Hard-pressed Hungary scraps old economic tactics

Economic efficiency must be raised. . . . Persistently unprofitable production units must begin to pay their way. . . .

The themes sounded like Britain's Margaet Thatcher and her monetarist-minded advisers, or the manager of cash-troubled BL (British Leyland).

But the speakers were Hungary's Communist leaders Janos Kadar and Prime Minister Gyorgy Lazar. At their party's congress in Budapest this week (March 24 to 27), they prepared Hungarians for tightened belts and more difficult years ahead. Only greater economic efficiency all 'round, they said, would see the country through.

It was by far the toughest, most realistic plain-speaking from leaders of any East-bloc regime since the world energy and raw materials crises turned the terms of trade against all the East Europeans.

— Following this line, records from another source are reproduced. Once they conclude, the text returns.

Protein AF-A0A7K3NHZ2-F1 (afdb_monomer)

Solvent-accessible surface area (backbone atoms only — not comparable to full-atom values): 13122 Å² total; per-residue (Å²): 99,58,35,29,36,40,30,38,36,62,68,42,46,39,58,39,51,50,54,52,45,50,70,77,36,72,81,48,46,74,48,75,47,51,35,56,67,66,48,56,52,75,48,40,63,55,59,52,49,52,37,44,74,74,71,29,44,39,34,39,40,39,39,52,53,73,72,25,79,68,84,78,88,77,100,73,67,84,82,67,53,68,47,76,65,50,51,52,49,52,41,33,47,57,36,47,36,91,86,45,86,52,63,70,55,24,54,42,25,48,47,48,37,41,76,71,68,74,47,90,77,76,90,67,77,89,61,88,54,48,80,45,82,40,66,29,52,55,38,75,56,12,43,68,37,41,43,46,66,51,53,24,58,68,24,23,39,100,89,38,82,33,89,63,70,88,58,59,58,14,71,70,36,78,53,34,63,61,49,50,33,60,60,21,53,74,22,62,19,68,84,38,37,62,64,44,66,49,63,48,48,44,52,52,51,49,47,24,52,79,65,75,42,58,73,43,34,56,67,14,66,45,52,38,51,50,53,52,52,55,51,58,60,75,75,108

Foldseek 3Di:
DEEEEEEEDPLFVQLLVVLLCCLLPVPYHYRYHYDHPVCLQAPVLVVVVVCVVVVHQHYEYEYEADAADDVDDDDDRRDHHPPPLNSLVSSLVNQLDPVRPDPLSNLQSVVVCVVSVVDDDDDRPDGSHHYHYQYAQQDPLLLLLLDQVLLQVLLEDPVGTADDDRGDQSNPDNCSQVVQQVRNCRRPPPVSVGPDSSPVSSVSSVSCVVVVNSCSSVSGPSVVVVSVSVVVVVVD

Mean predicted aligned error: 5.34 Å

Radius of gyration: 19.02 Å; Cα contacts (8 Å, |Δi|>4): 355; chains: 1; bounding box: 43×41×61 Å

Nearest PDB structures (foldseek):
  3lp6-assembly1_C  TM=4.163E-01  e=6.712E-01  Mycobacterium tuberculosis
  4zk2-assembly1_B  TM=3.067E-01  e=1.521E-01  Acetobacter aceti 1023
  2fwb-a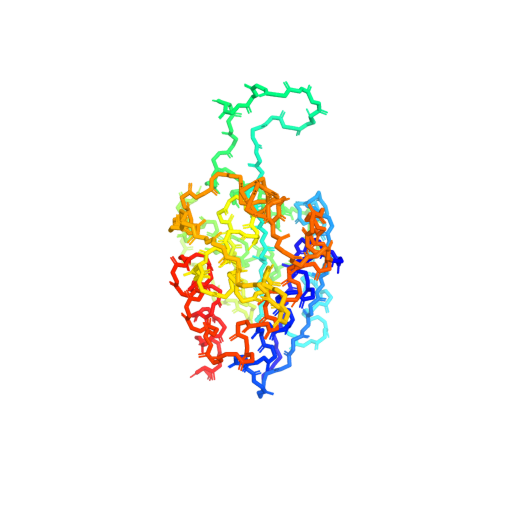ssembly1_B  TM=3.232E-01  e=2.023E-01  Acetobacter aceti
  1o4v-assembly1_A  TM=3.389E-01  e=2.401E-01  Thermotoga maritima
  4zmb-assembly1_B  TM=3.358E-01  e=5.987E-01  Acetobacter aceti 1023

Structure (mmCIF, N/CA/C/O backbone):
data_AF-A0A7K3NHZ2-F1
#
_entry.id   AF-A0A7K3NHZ2-F1
#
loop_
_atom_site.group_PDB
_atom_site.id
_atom_site.type_symbol
_atom_site.label_atom_id
_atom_site.label_alt_id
_atom_site.label_comp_id
_atom_site.label_asym_id
_atom_site.label_entity_id
_atom_site.label_seq_id
_atom_site.pdbx_PDB_ins_code
_atom_site.Cartn_x
_atom_site.Cartn_y
_atom_site.Cartn_z
_atom_site.occupancy
_atom_site.B_iso_or_equiv
_atom_site.auth_seq_id
_atom_site.auth_comp_id
_atom_site.auth_asym_id
_atom_site.auth_atom_id
_atom_site.pdbx_PDB_model_num
ATOM 1 N N . MET A 1 1 ? -13.340 -14.347 6.620 1.00 94.06 1 MET A N 1
ATOM 2 C CA . MET A 1 1 ? -13.195 -13.058 7.338 1.00 94.06 1 MET A CA 1
ATOM 3 C C . MET A 1 1 ? -13.378 -11.905 6.355 1.00 94.06 1 MET A C 1
ATOM 5 O O . MET A 1 1 ? -12.987 -12.065 5.200 1.00 94.06 1 MET A O 1
ATOM 9 N N . LYS A 1 2 ? -13.961 -10.778 6.788 1.00 97.50 2 LYS A N 1
ATOM 10 C CA . LYS A 1 2 ? -14.016 -9.532 6.005 1.00 97.50 2 LYS A CA 1
ATOM 11 C C . LYS A 1 2 ? -13.050 -8.503 6.600 1.00 97.50 2 LYS A C 1
ATOM 13 O O . LYS A 1 2 ? -13.069 -8.300 7.810 1.00 97.50 2 LYS A O 1
ATOM 18 N N . ILE A 1 3 ? -12.228 -7.876 5.765 1.00 98.38 3 ILE A N 1
ATOM 19 C CA . ILE A 1 3 ? -11.290 -6.816 6.162 1.00 98.38 3 ILE A CA 1
ATOM 20 C C . ILE A 1 3 ? -11.562 -5.572 5.326 1.00 98.38 3 ILE A C 1
ATOM 22 O O . ILE A 1 3 ? -11.715 -5.663 4.111 1.00 98.38 3 ILE A O 1
ATOM 26 N N . GLY A 1 4 ? -11.574 -4.412 5.969 1.00 98.50 4 GLY A N 1
ATOM 27 C CA . GLY A 1 4 ? -11.649 -3.113 5.318 1.00 98.50 4 GLY A CA 1
ATOM 28 C C . GLY A 1 4 ? -10.252 -2.563 5.070 1.00 98.50 4 GLY A C 1
ATOM 29 O O . GLY A 1 4 ? -9.386 -2.642 5.942 1.00 98.50 4 GLY A O 1
ATOM 30 N N . ILE A 1 5 ? -10.022 -1.998 3.893 1.00 98.50 5 ILE A N 1
ATOM 31 C CA . ILE A 1 5 ? -8.799 -1.284 3.546 1.00 98.50 5 ILE A CA 1
ATOM 32 C C . ILE A 1 5 ? -9.199 0.105 3.064 1.00 98.50 5 ILE A C 1
ATOM 34 O O . ILE A 1 5 ? -9.961 0.232 2.110 1.00 98.50 5 ILE A O 1
ATOM 38 N N . ILE A 1 6 ? -8.660 1.142 3.691 1.00 98.00 6 ILE A N 1
ATOM 39 C CA . ILE A 1 6 ? -8.772 2.514 3.196 1.00 98.00 6 ILE A CA 1
ATOM 40 C C . ILE A 1 6 ? -7.405 2.896 2.655 1.00 98.00 6 ILE A C 1
ATOM 42 O O . ILE A 1 6 ? -6.423 2.826 3.394 1.00 98.00 6 ILE A O 1
ATOM 46 N N . CYS A 1 7 ? -7.314 3.268 1.382 1.00 96.62 7 CYS A N 1
ATOM 47 C CA . CYS A 1 7 ? -6.043 3.645 0.776 1.00 96.62 7 CYS A CA 1
ATOM 48 C C . CYS A 1 7 ? -6.115 4.904 -0.082 1.00 96.62 7 CYS A C 1
ATOM 50 O O . CYS A 1 7 ? -7.190 5.371 -0.458 1.00 96.62 7 CYS A O 1
ATOM 52 N N . GLU A 1 8 ? -4.951 5.460 -0.405 1.00 92.31 8 GLU A N 1
ATOM 53 C CA . GLU A 1 8 ? -4.858 6.509 -1.418 1.00 92.31 8 GLU A CA 1
ATOM 54 C C . GLU A 1 8 ? -5.074 5.926 -2.826 1.00 92.31 8 GLU A C 1
ATOM 56 O O . GLU A 1 8 ? -4.931 4.725 -3.029 1.00 92.31 8 GLU A O 1
ATOM 61 N N . GLY A 1 9 ? -5.430 6.761 -3.805 1.00 93.12 9 GLY A N 1
ATOM 62 C CA . GLY A 1 9 ? -5.266 6.455 -5.229 1.00 93.12 9 GLY A CA 1
ATOM 63 C C . GLY A 1 9 ? -6.215 5.380 -5.765 1.00 93.12 9 GLY A C 1
ATOM 64 O O . GLY A 1 9 ? -5.838 4.217 -5.907 1.00 93.12 9 GLY A O 1
ATOM 65 N N . ALA A 1 10 ? -7.428 5.791 -6.152 1.00 94.69 10 ALA A N 1
ATOM 66 C CA . ALA A 1 10 ? -8.458 4.897 -6.696 1.00 94.69 10 ALA A CA 1
ATOM 67 C C . ALA A 1 10 ? -8.024 4.151 -7.960 1.00 94.69 10 ALA A C 1
ATOM 69 O O . ALA A 1 10 ? -8.330 2.971 -8.115 1.00 94.69 10 ALA A O 1
ATOM 70 N N . GLU A 1 11 ? -7.283 4.827 -8.831 1.00 95.12 11 GLU A N 1
ATOM 71 C CA . GLU A 1 11 ? -6.779 4.234 -10.063 1.00 95.12 11 GLU A CA 1
ATOM 72 C C . GLU A 1 11 ? -5.368 3.665 -9.876 1.00 95.12 11 GLU A C 1
ATOM 74 O O . GLU A 1 11 ? -4.996 2.719 -10.556 1.00 95.12 11 GLU A O 1
ATOM 79 N N . THR A 1 12 ? -4.559 4.169 -8.944 1.00 93.88 12 THR A N 1
ATOM 80 C CA . THR A 1 12 ? -3.152 3.750 -8.848 1.00 93.88 12 THR A CA 1
ATOM 81 C C . THR A 1 12 ? -2.913 2.656 -7.816 1.00 93.88 12 THR A C 1
ATOM 83 O O . THR A 1 12 ? -2.461 1.566 -8.160 1.00 93.88 12 THR A O 1
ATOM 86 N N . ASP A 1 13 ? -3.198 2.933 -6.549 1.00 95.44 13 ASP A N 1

For six years the Hungarian economy and consumers had benefited from imaginative moves toward a more market-minded economy that brought better living standards and more trade and economic cooperation (including new technologies) with the West.

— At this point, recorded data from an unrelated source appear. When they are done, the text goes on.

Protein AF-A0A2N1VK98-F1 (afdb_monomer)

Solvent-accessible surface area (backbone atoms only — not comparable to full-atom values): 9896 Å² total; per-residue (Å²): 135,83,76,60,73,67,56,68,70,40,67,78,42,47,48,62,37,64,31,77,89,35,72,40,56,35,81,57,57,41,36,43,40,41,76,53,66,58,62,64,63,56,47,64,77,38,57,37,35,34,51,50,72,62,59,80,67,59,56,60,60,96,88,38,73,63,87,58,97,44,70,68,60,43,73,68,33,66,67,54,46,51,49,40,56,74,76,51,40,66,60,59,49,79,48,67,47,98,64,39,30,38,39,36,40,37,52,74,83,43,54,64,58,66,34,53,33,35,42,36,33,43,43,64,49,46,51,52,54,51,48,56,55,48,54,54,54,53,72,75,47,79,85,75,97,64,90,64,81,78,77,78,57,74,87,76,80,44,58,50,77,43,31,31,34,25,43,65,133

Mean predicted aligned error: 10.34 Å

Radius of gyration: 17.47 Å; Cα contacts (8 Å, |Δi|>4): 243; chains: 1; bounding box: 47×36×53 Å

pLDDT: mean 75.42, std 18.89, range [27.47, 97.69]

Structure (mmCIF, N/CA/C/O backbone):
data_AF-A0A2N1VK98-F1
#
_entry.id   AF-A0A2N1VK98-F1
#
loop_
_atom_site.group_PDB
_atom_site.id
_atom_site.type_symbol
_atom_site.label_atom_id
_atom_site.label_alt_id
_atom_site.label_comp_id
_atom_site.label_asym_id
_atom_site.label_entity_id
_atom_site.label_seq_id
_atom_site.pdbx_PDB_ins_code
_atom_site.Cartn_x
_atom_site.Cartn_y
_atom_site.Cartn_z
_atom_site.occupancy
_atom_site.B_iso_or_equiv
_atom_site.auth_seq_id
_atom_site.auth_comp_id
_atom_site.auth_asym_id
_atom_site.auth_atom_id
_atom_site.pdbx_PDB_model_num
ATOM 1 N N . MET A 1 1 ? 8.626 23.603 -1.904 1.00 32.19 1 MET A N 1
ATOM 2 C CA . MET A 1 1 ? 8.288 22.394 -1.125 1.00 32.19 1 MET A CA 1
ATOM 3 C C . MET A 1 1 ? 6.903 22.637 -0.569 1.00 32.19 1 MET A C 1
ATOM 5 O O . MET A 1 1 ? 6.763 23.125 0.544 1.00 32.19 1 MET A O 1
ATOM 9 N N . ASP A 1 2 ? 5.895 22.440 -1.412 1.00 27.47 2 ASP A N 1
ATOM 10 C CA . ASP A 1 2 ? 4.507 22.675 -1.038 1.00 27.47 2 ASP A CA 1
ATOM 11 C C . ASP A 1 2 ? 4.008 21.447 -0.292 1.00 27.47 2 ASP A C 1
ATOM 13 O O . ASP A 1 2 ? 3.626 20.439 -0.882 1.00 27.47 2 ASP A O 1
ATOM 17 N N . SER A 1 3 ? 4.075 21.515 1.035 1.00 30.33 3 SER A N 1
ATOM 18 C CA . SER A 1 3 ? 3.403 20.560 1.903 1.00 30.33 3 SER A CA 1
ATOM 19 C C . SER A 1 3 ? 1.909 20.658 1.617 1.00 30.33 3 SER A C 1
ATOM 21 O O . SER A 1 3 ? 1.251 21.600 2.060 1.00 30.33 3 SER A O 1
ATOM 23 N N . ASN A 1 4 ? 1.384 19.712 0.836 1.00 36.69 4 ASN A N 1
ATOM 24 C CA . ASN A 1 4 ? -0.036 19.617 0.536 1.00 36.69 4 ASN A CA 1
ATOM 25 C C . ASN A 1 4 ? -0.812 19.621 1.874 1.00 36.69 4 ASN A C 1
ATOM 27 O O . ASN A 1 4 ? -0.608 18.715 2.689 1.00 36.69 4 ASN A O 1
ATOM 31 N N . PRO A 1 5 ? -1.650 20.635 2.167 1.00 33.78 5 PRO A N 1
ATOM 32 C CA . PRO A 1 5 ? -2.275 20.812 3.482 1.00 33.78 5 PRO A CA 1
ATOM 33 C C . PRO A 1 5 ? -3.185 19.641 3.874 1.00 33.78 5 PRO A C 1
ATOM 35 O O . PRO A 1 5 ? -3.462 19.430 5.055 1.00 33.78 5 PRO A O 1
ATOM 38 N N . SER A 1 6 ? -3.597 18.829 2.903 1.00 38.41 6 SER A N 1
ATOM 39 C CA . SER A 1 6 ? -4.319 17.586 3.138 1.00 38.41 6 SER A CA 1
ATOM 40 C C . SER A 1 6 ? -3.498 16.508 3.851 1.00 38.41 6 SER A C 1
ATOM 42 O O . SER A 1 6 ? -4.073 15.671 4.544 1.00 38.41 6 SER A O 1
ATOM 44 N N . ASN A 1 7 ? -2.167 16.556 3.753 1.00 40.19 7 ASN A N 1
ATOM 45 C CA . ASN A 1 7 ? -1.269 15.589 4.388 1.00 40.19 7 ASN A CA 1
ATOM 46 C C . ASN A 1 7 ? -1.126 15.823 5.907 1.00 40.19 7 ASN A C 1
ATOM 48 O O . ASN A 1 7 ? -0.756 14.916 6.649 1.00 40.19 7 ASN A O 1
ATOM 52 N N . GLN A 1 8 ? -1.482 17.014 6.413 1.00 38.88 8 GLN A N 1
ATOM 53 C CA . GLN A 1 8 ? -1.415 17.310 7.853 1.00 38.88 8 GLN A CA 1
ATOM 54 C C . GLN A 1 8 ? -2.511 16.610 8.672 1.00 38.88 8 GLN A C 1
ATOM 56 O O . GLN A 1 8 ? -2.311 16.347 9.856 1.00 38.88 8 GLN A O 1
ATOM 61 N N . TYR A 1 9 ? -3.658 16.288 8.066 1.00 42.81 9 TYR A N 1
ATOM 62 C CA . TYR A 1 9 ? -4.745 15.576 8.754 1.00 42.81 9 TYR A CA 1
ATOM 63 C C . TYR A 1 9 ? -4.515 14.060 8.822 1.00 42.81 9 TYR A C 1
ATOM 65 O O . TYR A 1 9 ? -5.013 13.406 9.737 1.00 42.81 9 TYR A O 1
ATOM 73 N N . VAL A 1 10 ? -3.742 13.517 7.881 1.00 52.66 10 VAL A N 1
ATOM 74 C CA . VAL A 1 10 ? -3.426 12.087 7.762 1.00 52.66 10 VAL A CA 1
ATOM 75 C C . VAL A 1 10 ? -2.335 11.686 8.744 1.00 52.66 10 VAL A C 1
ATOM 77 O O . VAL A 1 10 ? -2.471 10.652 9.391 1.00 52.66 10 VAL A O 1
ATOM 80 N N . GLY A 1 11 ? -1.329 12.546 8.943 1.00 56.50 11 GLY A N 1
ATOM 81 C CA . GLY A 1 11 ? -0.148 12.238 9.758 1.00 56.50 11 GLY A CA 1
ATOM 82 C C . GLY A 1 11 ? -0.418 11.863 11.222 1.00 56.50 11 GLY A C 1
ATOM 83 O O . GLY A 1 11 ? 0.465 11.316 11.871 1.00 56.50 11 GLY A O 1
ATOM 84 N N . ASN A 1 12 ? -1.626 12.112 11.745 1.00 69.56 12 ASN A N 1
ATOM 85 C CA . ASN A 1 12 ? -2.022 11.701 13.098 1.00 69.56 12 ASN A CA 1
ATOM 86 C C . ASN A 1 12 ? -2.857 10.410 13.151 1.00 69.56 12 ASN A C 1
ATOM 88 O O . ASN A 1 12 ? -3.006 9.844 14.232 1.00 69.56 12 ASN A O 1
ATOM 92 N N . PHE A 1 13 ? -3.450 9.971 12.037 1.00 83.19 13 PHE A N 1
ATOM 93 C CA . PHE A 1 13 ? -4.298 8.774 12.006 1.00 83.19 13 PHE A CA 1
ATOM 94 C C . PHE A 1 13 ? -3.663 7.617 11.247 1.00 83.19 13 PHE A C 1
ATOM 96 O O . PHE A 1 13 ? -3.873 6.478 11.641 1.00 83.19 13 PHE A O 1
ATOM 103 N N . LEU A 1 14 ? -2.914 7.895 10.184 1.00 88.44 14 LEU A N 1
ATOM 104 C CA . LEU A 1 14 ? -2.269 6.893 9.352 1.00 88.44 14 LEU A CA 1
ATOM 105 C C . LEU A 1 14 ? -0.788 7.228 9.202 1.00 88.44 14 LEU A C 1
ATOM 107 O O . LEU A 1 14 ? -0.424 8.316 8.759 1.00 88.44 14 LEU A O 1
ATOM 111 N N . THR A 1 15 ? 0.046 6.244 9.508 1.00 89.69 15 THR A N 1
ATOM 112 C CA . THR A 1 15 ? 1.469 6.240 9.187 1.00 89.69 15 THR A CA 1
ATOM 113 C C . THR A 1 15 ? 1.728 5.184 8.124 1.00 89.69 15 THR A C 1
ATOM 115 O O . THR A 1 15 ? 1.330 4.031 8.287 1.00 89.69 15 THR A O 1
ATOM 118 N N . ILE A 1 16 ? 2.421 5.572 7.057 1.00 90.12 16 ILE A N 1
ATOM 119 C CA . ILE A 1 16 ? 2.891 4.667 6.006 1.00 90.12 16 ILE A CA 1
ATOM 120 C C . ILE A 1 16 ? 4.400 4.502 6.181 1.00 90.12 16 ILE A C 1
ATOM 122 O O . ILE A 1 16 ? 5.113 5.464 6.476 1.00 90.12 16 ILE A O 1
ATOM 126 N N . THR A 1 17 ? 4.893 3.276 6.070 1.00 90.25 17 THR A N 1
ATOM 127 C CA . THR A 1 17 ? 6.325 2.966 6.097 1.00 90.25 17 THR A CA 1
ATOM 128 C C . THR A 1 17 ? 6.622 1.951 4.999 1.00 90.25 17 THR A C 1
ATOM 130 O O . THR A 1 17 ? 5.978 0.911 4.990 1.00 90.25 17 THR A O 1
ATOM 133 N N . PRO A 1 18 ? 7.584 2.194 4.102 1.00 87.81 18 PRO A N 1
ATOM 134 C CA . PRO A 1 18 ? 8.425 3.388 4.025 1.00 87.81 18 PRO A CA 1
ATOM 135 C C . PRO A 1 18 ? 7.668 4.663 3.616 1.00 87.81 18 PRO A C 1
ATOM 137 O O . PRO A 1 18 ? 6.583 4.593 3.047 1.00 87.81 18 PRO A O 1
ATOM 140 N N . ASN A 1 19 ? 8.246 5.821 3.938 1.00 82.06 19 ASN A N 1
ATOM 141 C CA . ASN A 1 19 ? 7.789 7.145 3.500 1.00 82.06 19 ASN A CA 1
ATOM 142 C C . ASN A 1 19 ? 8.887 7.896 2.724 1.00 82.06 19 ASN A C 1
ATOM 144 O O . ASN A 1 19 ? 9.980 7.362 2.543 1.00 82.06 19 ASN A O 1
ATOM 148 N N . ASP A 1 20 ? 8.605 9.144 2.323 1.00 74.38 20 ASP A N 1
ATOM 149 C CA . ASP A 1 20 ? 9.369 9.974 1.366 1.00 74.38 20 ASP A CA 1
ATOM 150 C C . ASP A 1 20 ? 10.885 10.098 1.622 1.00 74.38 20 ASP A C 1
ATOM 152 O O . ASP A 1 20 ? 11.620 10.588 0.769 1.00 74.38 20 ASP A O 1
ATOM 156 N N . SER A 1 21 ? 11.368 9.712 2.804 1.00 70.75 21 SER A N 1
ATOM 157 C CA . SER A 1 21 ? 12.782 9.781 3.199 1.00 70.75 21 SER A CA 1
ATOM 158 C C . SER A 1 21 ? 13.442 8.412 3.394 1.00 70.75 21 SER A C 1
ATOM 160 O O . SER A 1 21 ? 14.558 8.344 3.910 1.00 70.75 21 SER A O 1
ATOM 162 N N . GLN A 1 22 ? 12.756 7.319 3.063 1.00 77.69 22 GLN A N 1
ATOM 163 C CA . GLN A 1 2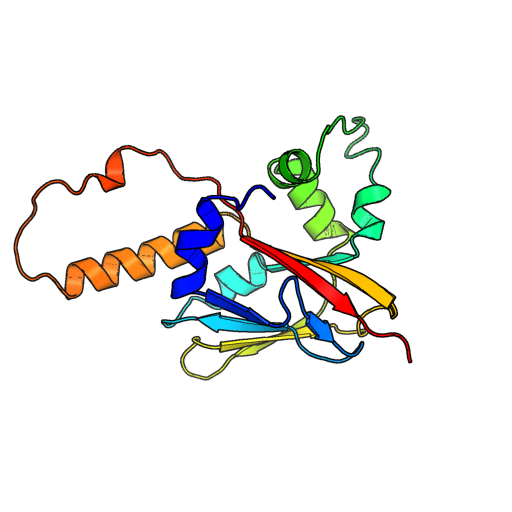2 ? 13.184 5.967 3.401 1.00 77.69 22 GLN A CA 1
ATOM 164 C C . GLN A 1 22 ? 13.458 5.133 2.155 1.00 77.69 22 GLN A C 1
ATOM 166 O O . GLN A 1 22 ? 12.670 5.088 1.210 1.00 77.69 22 GLN A O 1
ATOM 171 N N . GLU A 1 23 ? 14.581 4.422 2.211 1.00 87.81 23 GLU A N 1
ATOM 172 C CA . GLU A 1 23 ? 14.913 3.382 1.253 1.00 87.81 23 GLU A CA 1
ATOM 173 C C . GLU A 1 23 ? 14.672 2.006 1.869 1.00 87.81 23 GLU A C 1
ATOM 175 O O . GLU A 1 23 ? 15.097 1.766 3.004 1.00 87.81 23 GLU A O 1
ATOM 180 N N . ILE A 1 24 ? 14.072 1.087 1.119 1.00 91.00 24 ILE A N 1
ATOM 181 C CA . ILE A 1 24 ? 13.810 -0.291 1.565 1.00 91.00 24 ILE A CA 1
ATOM 182 C C . ILE A 1 24 ? 14.424 -1.324 0.620 1.00 91.00 24 ILE A C 1
ATOM 184 O O . ILE A 1 24 ? 14.719 -1.031 -0.538 1.00 91.00 24 ILE A O 1
ATOM 188 N N . GLY A 1 25 ? 14.652 -2.542 1.108 1.00 92.12 25 GLY A N 1
ATOM 189 C CA . GLY A 1 25 ? 15.003 -3.672 0.252 1.00 92.12 25 GLY A CA 1
ATOM 190 C C . GLY A 1 25 ? 13.867 -4.060 -0.702 1.00 92.12 25 GLY A C 1
ATOM 191 O O . GLY A 1 25 ? 12.692 -3.828 -0.428 1.00 92.12 25 GLY A O 1
ATOM 192 N N . ILE A 1 26 ? 14.212 -4.720 -1.808 1.00 92.12 26 ILE A N 1
ATOM 193 C CA . ILE A 1 26 ? 13.253 -5.123 -2.854 1.00 92.12 26 ILE A CA 1
ATOM 194 C C . ILE A 1 26 ? 12.154 -6.097 -2.387 1.00 92.12 26 ILE A C 1
ATOM 196 O O . ILE A 1 26 ? 11.142 -6.238 -3.059 1.00 92.12 26 ILE A O 1
ATOM 200 N N . ASN A 1 27 ? 12.332 -6.757 -1.240 1.00 90.75 27 ASN A N 1
ATOM 201 C CA . ASN A 1 27 ? 11.363 -7.696 -0.659 1.00 90.75 27 ASN A CA 1
ATOM 202 C C . ASN A 1 27 ? 10.813 -7.210 0.691 1.00 90.75 27 ASN A C 1
ATOM 204 O O . ASN A 1 27 ? 10.287 -8.003 1.470 1.00 90.75 27 ASN A O 1
ATOM 208 N N . GLU A 1 28 ? 11.010 -5.934 1.028 1.00 92.31 28 GLU A N 1
ATOM 209 C CA . GLU A 1 28 ? 10.461 -5.373 2.259 1.00 92.31 28 GLU A CA 1
ATOM 210 C C . GLU A 1 28 ? 8.989 -4.973 2.072 1.00 92.31 28 GLU A C 1
ATOM 212 O O . GLU A 1 28 ? 8.618 -4.472 1.011 1.00 92.31 28 GLU A O 1
ATOM 217 N N . PRO A 1 29 ? 8.136 -5.178 3.091 1.00 94.06 29 PRO A N 1
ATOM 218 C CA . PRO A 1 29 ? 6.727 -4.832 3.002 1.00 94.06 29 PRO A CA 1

By 1975, however, the depressed world market conditions and inflation had forced Hungarians to modify their reforms and revert to some measure of centralization.

Difficulties have worsened since then. Now they have made the firm decision that they must adapt to the unavoidable effects of changes in the world economic conditions, not return to old methods.

Mr. Kadar seemed almost to regard it as a blessing in disguise. World recession, he said, had "shown up our weak spots.

"We cannot stay independent of the world economy," he said. "Though our own greater efforts can significantly help reduce its unfavorable effects, we must, nonetheless, adjust more and more to changed and changing [world] conditions."

He acknowledged public uneasiness over cuts in food subsidies, which already have begun, and over letting many prices find their own market level. He indicated that Hungary could no longer afford to hold food prices down while the costs of its raw materials -- almost all of which it must import -- soared.

He promised more worker participation in industrial relations and greater incentives, with more individual responsibility for management.He also made clear that bigger and better efforts would be expected from both sideS.

Economic criteria for enterprises would be tightened. None should "expect any lasting exemption." From now on wages will be strictly related to the way work is done.

Prime Minister Lazar was even more forthright, foreshadowing an unequivocal drive against either indifferent workers or managers who count on "lame duck" subsidies to keep them going.

"Our new system of higher wages for more productive work may lead to conflicts with those who prefer an easier way," he said.

But if people like that cannot take a hint or a warning, then we are entitled to fall back on the appropriate measures."

(This, apparently, was an allusion to management's new authority to use the redundancy system [under safeguards] to shed superfluous labor and a system of forfeits from wages for bad work.)

government encouragement was promised to enterprise managers who show "a spirit of daring and initiative and will not shrink from responsible risk." And the time had come, Mr. Kadar said, for the postwar generation -- "those born and brought up under our system" -- to be "boldly promoted."

Elsewhere in the bloc, only Czechoslovakia is talking about substantive economic reform.

A plan under the short-lived Dubcek government in 1968 was quashed by Soviet intervention and the hard-liners who followed. But a decade of stagnation has forced rethinking.

For two years, some 150 industrial units have experimented with enterprise autonomy and work incentives. The government has just decided to put the program in most industries, though the actual changes will not take place until 1981.

Finally, however, much will depend on the regime's political courage -- and ability -- to remove party apparatchiks of scant qualifications to make way for managers and other experts who were fired 10 years ago solely because of their reformist sympathies and their support for Alexander Dubcek.